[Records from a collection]
# # # # #
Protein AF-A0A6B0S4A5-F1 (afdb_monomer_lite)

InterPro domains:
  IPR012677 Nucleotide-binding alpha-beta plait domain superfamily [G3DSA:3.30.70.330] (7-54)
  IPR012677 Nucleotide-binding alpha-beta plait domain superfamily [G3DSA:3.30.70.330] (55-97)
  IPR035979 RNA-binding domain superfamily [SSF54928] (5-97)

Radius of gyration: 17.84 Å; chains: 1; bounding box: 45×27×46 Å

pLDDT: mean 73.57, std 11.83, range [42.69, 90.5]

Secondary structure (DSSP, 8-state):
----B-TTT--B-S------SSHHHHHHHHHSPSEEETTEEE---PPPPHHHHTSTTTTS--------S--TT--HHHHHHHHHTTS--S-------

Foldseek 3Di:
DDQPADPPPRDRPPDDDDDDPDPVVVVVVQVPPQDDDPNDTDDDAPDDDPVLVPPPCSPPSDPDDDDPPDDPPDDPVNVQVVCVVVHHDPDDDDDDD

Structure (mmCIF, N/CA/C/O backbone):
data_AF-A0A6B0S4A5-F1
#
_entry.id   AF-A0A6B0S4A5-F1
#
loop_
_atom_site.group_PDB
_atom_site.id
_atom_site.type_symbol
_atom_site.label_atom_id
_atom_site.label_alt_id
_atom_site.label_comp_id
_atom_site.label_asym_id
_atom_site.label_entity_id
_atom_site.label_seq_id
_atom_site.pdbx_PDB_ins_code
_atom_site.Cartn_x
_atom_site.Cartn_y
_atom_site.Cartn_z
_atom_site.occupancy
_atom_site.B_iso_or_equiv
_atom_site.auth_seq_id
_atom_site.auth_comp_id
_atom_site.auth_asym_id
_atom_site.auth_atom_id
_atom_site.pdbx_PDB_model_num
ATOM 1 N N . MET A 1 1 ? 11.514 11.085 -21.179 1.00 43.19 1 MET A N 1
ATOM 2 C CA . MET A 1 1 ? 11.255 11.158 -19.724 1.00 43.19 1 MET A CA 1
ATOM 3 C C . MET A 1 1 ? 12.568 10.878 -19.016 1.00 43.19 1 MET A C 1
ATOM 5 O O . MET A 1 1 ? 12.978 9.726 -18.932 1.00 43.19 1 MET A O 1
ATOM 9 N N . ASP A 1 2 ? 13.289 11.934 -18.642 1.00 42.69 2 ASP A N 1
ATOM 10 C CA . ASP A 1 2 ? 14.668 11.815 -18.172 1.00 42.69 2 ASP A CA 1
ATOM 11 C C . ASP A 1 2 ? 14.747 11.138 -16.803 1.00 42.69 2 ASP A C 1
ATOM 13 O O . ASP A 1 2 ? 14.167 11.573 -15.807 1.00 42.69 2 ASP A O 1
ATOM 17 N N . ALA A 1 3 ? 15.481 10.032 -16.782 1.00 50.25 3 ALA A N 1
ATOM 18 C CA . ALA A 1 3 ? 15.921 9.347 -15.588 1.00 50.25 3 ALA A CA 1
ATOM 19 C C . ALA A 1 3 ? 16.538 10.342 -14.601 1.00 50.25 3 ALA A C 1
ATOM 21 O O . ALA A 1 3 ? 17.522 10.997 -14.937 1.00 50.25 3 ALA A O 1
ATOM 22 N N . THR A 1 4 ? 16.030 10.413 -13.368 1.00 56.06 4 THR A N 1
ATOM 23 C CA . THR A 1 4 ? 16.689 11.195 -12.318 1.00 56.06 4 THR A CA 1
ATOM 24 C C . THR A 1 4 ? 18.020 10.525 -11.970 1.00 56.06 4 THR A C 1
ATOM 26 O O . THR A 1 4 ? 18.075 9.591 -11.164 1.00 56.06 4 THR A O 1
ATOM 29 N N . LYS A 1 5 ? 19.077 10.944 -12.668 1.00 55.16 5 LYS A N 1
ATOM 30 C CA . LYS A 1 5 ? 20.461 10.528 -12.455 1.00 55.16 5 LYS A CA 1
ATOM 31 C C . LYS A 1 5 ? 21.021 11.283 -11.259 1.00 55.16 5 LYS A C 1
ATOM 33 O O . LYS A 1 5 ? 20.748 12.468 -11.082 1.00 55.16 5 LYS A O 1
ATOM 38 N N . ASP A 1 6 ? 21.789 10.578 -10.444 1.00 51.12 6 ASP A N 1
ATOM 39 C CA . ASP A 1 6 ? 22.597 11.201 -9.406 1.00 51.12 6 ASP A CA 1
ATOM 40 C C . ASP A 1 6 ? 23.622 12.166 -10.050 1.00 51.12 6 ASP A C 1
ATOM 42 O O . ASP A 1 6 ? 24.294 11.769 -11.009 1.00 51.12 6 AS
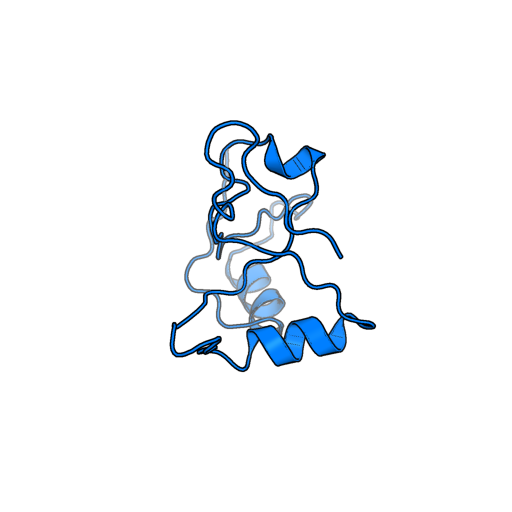P A O 1
ATOM 46 N N . PRO A 1 7 ? 23.733 13.427 -9.589 1.00 57.53 7 PRO A N 1
ATOM 47 C CA . PRO A 1 7 ? 24.579 14.428 -10.239 1.00 57.53 7 PRO A CA 1
ATOM 48 C C . PRO A 1 7 ? 26.082 14.128 -10.123 1.00 57.53 7 PRO A C 1
ATOM 50 O O . PRO A 1 7 ? 26.843 14.578 -10.976 1.00 57.53 7 PRO A O 1
ATOM 53 N N . ASN A 1 8 ? 26.504 13.330 -9.135 1.00 56.09 8 ASN A N 1
ATOM 54 C CA . ASN A 1 8 ? 27.915 13.024 -8.886 1.00 56.09 8 ASN A CA 1
ATOM 55 C C . ASN A 1 8 ? 28.359 11.708 -9.538 1.00 56.09 8 ASN A C 1
ATOM 57 O O . ASN A 1 8 ? 29.469 11.609 -10.050 1.00 56.09 8 ASN A O 1
ATOM 61 N N . THR A 1 9 ? 27.495 10.694 -9.555 1.00 60.47 9 THR A N 1
ATOM 62 C CA . THR A 1 9 ? 27.842 9.334 -10.007 1.00 60.47 9 THR A CA 1
ATOM 63 C C . THR A 1 9 ? 27.242 8.971 -11.364 1.00 60.47 9 THR A C 1
ATOM 65 O O . THR A 1 9 ? 27.572 7.925 -11.923 1.00 60.47 9 THR A O 1
ATOM 68 N N . LYS A 1 10 ? 26.320 9.794 -11.893 1.00 56.72 10 LYS A N 1
ATOM 69 C CA . LYS A 1 10 ? 25.487 9.530 -13.087 1.00 56.72 10 LYS A CA 1
ATOM 70 C C . LYS A 1 10 ? 24.748 8.185 -13.077 1.00 56.72 10 LYS A C 1
ATOM 72 O O . LYS A 1 10 ? 24.102 7.833 -14.069 1.00 56.72 10 LYS A O 1
ATOM 77 N N . CYS A 1 11 ? 24.778 7.459 -11.961 1.00 45.75 11 CYS A N 1
ATOM 78 C CA . CYS A 1 11 ? 24.068 6.211 -11.790 1.00 45.75 11 CYS A CA 1
ATOM 79 C C . CYS A 1 11 ? 22.577 6.491 -11.615 1.00 45.75 11 CYS A C 1
ATOM 81 O O . CYS A 1 11 ? 22.147 7.451 -10.969 1.00 45.75 11 CYS A O 1
ATOM 83 N N . SER A 1 12 ? 21.767 5.638 -12.237 1.00 58.09 12 SER A N 1
ATOM 84 C CA . SER A 1 12 ? 20.331 5.620 -11.998 1.00 58.09 12 SER A CA 1
ATOM 85 C C . SER A 1 12 ? 20.102 5.356 -10.514 1.00 58.09 12 SER A C 1
ATOM 87 O O . SER A 1 12 ? 20.586 4.347 -10.008 1.00 58.09 12 SER A O 1
ATOM 89 N N . ARG A 1 13 ? 19.316 6.195 -9.828 1.00 62.31 13 ARG A N 1
ATOM 90 C CA . ARG A 1 13 ? 18.986 6.027 -8.397 1.00 62.31 13 ARG A CA 1
ATOM 91 C C . ARG A 1 13 ? 18.170 4.757 -8.076 1.00 62.31 13 ARG A C 1
ATOM 93 O O . ARG A 1 13 ? 17.609 4.642 -6.998 1.00 62.31 13 ARG A O 1
ATOM 100 N N . GLY A 1 14 ? 18.063 3.814 -9.012 1.00 68.50 14 GLY A N 1
ATOM 101 C CA . GLY A 1 14 ? 17.408 2.522 -8.817 1.00 68.50 14 GLY A CA 1
ATOM 102 C C . GLY A 1 14 ? 15.879 2.556 -8.832 1.00 68.50 14 GLY A C 1
ATOM 103 O O . GLY A 1 14 ? 15.272 1.502 -8.694 1.00 68.50 14 GLY A O 1
ATOM 104 N N . PHE A 1 15 ? 15.252 3.720 -9.037 1.00 68.50 15 PHE A N 1
ATOM 105 C CA . PHE A 1 15 ? 13.797 3.849 -9.141 1.00 68.50 15 PHE A CA 1
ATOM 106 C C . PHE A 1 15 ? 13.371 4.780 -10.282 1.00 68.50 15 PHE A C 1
# # # # #
EXERCISE: Lines from the one containing "ATOM 104 N N" through the final line of the entries above are to be output exactly; omit all others.

RESULT:
ATOM 104 N N . PHE A 1 15 ? 15.252 3.720 -9.037 1.00 68.50 15 PHE A N 1
ATOM 105 C CA . PHE A 1 15 ? 13.797 3.849 -9.141 1.00 68.50 15 PHE A CA 1
ATOM 106 C C . PHE A 1 15 ? 13.371 4.780 -10.282 1.00 68.50 15 PHE A C 1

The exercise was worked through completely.